Twitter has admitted that its service has been disrupted too many times recently.
Twitter spokesman Matt Graves said that while it is working on long-term solutions to make Twitter more reliable and stable with the bulk of its engineering efforts currently focused on this issue, it has now moved resources from other projects to focus on this as it continues to have users frustrated at an unavailable system.
However the micro-blogging website has continued to have problems when it comes to the demands of its users. Twitter engineer Jean-Paul Cozzatti explained that a database request locked up the service last Monday, causing problems on both Twitter.com and its API.

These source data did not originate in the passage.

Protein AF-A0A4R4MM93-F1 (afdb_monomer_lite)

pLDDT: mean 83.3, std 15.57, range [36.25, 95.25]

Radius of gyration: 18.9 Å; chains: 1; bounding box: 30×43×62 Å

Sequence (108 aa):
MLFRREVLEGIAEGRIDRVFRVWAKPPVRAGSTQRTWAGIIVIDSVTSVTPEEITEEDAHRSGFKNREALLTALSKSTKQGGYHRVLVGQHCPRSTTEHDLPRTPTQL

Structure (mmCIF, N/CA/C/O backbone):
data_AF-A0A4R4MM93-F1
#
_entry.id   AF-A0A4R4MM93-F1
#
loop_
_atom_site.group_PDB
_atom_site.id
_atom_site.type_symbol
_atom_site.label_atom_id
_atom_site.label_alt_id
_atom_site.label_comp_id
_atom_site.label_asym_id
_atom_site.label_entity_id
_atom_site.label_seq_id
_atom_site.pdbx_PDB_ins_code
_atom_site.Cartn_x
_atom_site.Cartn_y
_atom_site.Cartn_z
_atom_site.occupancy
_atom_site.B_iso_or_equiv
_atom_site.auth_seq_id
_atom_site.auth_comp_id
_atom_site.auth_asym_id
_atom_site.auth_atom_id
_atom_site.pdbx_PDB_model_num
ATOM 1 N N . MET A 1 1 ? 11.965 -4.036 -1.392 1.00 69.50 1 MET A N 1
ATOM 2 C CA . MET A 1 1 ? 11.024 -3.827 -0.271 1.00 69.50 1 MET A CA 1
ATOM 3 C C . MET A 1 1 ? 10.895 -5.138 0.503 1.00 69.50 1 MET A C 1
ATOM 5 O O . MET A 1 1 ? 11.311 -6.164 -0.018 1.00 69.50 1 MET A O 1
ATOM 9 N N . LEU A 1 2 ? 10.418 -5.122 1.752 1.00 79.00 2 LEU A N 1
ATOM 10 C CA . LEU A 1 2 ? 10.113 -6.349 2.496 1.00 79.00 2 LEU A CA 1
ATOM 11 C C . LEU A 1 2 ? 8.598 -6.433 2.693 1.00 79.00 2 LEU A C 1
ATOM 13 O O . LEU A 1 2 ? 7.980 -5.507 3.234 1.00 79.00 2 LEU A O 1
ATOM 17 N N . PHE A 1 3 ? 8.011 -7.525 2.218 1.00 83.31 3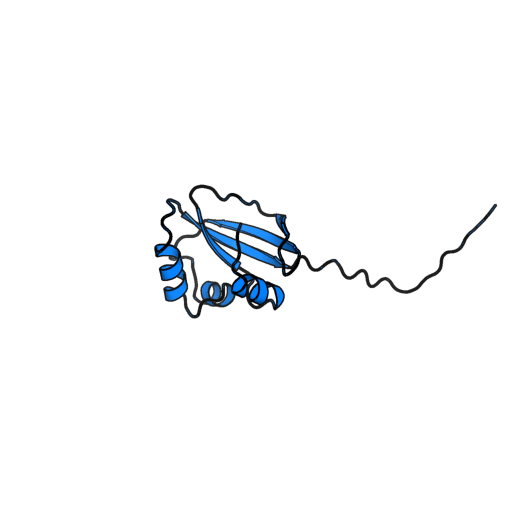 PHE A N 1
ATOM 18 C CA . PHE A 1 3 ? 6.611 -7.863 2.435 1.00 83.31 3 PHE A CA 1
ATOM 19 C C . PHE A 1 3 ? 6.519 -8.901 3.551 1.00 83.31 3 PHE A C 1
ATOM 21 O O . PHE A 1 3 ? 7.355 -9.800 3.638 1.00 83.31 3 PHE A O 1
ATOM 28 N N . ARG A 1 4 ? 5.505 -8.773 4.411 1.00 86.31 4 ARG A N 1
ATOM 29 C CA . ARG A 1 4 ? 5.171 -9.834 5.366 1.00 86.31 4 ARG A CA 1
ATOM 30 C C . ARG A 1 4 ? 4.569 -11.014 4.613 1.00 86.31 4 ARG A C 1
ATOM 32 O O . ARG A 1 4 ? 3.947 -10.821 3.571 1.00 86.31 4 ARG A O 1
ATOM 39 N N . ARG A 1 5 ? 4.714 -12.219 5.166 1.00 87.75 5 ARG A N 1
ATOM 40 C CA . ARG A 1 5 ? 4.180 -13.449 4.563 1.00 87.75 5 ARG A CA 1
ATOM 41 C C . ARG A 1 5 ? 2.673 -13.366 4.303 1.00 87.75 5 ARG A C 1
ATOM 43 O O . ARG A 1 5 ? 2.257 -13.699 3.207 1.00 87.75 5 ARG A O 1
ATOM 50 N N . GLU A 1 6 ? 1.905 -12.841 5.259 1.00 88.81 6 GLU A N 1
ATOM 51 C CA . GLU A 1 6 ? 0.450 -12.626 5.138 1.00 88.81 6 GLU A CA 1
ATOM 52 C C . GLU A 1 6 ? 0.074 -11.764 3.917 1.00 88.81 6 GLU A C 1
ATOM 54 O O . GLU A 1 6 ? -0.891 -12.045 3.215 1.00 88.81 6 GLU A O 1
ATOM 59 N N . VAL A 1 7 ? 0.884 -10.741 3.620 1.00 89.44 7 VAL A N 1
ATOM 60 C CA . VAL A 1 7 ? 0.663 -9.848 2.481 1.00 89.44 7 VAL A CA 1
ATOM 61 C C . VAL A 1 7 ? 1.006 -10.570 1.184 1.00 89.44 7 VAL A C 1
ATOM 63 O O . VAL A 1 7 ? 0.270 -10.462 0.216 1.00 89.44 7 VAL A O 1
ATOM 66 N N . LEU A 1 8 ? 2.104 -11.330 1.163 1.00 89.62 8 LEU A N 1
ATOM 67 C CA . LEU A 1 8 ? 2.506 -12.112 -0.008 1.00 89.62 8 LEU A CA 1
ATOM 68 C C . LEU A 1 8 ? 1.470 -13.176 -0.377 1.00 89.62 8 LEU A C 1
ATOM 70 O O . LEU A 1 8 ? 1.186 -13.351 -1.555 1.00 89.62 8 LEU A O 1
ATOM 74 N N . GLU A 1 9 ? 0.905 -13.851 0.620 1.00 90.00 9 GLU A N 1
ATOM 75 C CA . GLU A 1 9 ? -0.161 -14.838 0.438 1.00 90.00 9 GLU A CA 1
ATOM 76 C C . GLU A 1 9 ? -1.433 -14.176 -0.106 1.00 90.00 9 GLU A C 1
ATOM 78 O O . GLU A 1 9 ? -1.945 -14.588 -1.143 1.00 90.00 9 GLU A O 1
ATOM 83 N N . GLY A 1 10 ? -1.850 -13.047 0.481 1.00 90.69 10 GLY A N 1
ATOM 84 C CA . GLY A 1 10 ? -2.980 -12.275 -0.037 1.00 90.69 10 GLY A CA 1
ATOM 85 C C . GLY A 1 10 ? -2.771 -11.754 -1.464 1.00 90.69 10 GLY A C 1
ATOM 86 O O . GLY A 1 10 ? -3.731 -11.703 -2.229 1.00 90.69 10 GLY A O 1
ATOM 87 N N . ILE A 1 11 ? -1.539 -11.398 -1.851 1.00 90.44 11 ILE A N 1
ATOM 88 C CA . ILE A 1 11 ? -1.213 -11.020 -3.238 1.00 90.44 11 ILE A CA 1
ATOM 89 C C . ILE A 1 11 ? -1.281 -12.246 -4.159 1.00 90.44 11 ILE A C 1
ATOM 91 O O . ILE A 1 11 ? -1.805 -12.144 -5.265 1.00 90.44 11 ILE A O 1
ATOM 95 N N . ALA A 1 12 ? -0.775 -13.404 -3.722 1.00 87.94 12 ALA A N 1
ATOM 96 C CA . ALA A 1 12 ? -0.833 -14.647 -4.493 1.00 87.94 12 ALA A CA 1
ATOM 97 C C . ALA A 1 12 ? -2.278 -15.121 -4.732 1.00 87.94 12 ALA A C 1
ATOM 99 O O . ALA A 1 12 ? -2.597 -15.592 -5.818 1.00 87.94 12 ALA A O 1
ATOM 100 N N . GLU A 1 13 ? -3.163 -14.931 -3.753 1.00 88.69 13 GLU A N 1
ATOM 101 C CA . GLU A 1 13 ? -4.600 -15.212 -3.869 1.00 88.69 13 GLU A CA 1
ATOM 102 C C . GLU A 1 13 ? -5.387 -14.123 -4.623 1.00 88.69 13 GLU A C 1
ATOM 104 O O . GLU A 1 13 ? -6.586 -14.274 -4.846 1.00 88.69 13 GLU A O 1
ATOM 109 N N . GLY A 1 14 ? -4.759 -12.994 -4.976 1.00 89.00 14 GLY A N 1
ATOM 110 C CA . GLY A 1 14 ? -5.434 -11.853 -5.607 1.00 89.00 14 GLY A CA 1
ATOM 111 C C . GLY A 1 14 ? -6.357 -11.058 -4.670 1.00 89.00 14 GLY A C 1
ATOM 112 O O . GLY A 1 14 ? -7.103 -10.188 -5.119 1.00 89.00 14 GLY A O 1
ATOM 113 N N . ARG A 1 15 ? -6.307 -11.327 -3.359 1.00 90.38 15 ARG A N 1
ATOM 114 C CA . ARG A 1 15 ? -7.028 -10.559 -2.329 1.00 90.38 15 ARG A CA 1
ATOM 115 C C . ARG A 1 15 ? -6.397 -9.184 -2.101 1.00 90.38 15 ARG A C 1
ATOM 117 O O . ARG A 1 15 ? -7.110 -8.238 -1.774 1.00 90.38 15 ARG A O 1
ATOM 124 N N . ILE A 1 16 ? -5.077 -9.084 -2.269 1.00 94.06 16 ILE A N 1
ATOM 125 C CA . ILE A 1 16 ? -4.301 -7.854 -2.093 1.00 94.06 16 ILE A CA 1
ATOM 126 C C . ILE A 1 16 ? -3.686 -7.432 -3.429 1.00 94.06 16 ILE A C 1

While the service was tested to the limit during the World Cup, Cozzatti claimed that more than 50 optimisations and improvements have been made to the platform, including: doubling the capacity of its internal network; improving the monitoring of the internal network; rebalancing the traffic on the internal network to redistribute the load; doubling the throughput to the database that stores tweets; making a number of improvements to the way we it uses memcache, improving the speed of Twitter while reducing internal network traffic; and improving page caching of the front and profile pages, reducing page load time by 80 per cent for some of the most popular pages.
Despite the improvements, ‘there are still times when we run into problems unrelated to Twitter's capacity' according to Cozzatti.
He said: “On Monday, our users database, where we store millions of user records, got hung up running a long-running query; as a result, most of the table became locked. The locked users table manifested itself in many ways: users were unable to sign up, sign in, update their profile or background images and responses from the API were malformed, rendering the response unusable to many of the API clients.”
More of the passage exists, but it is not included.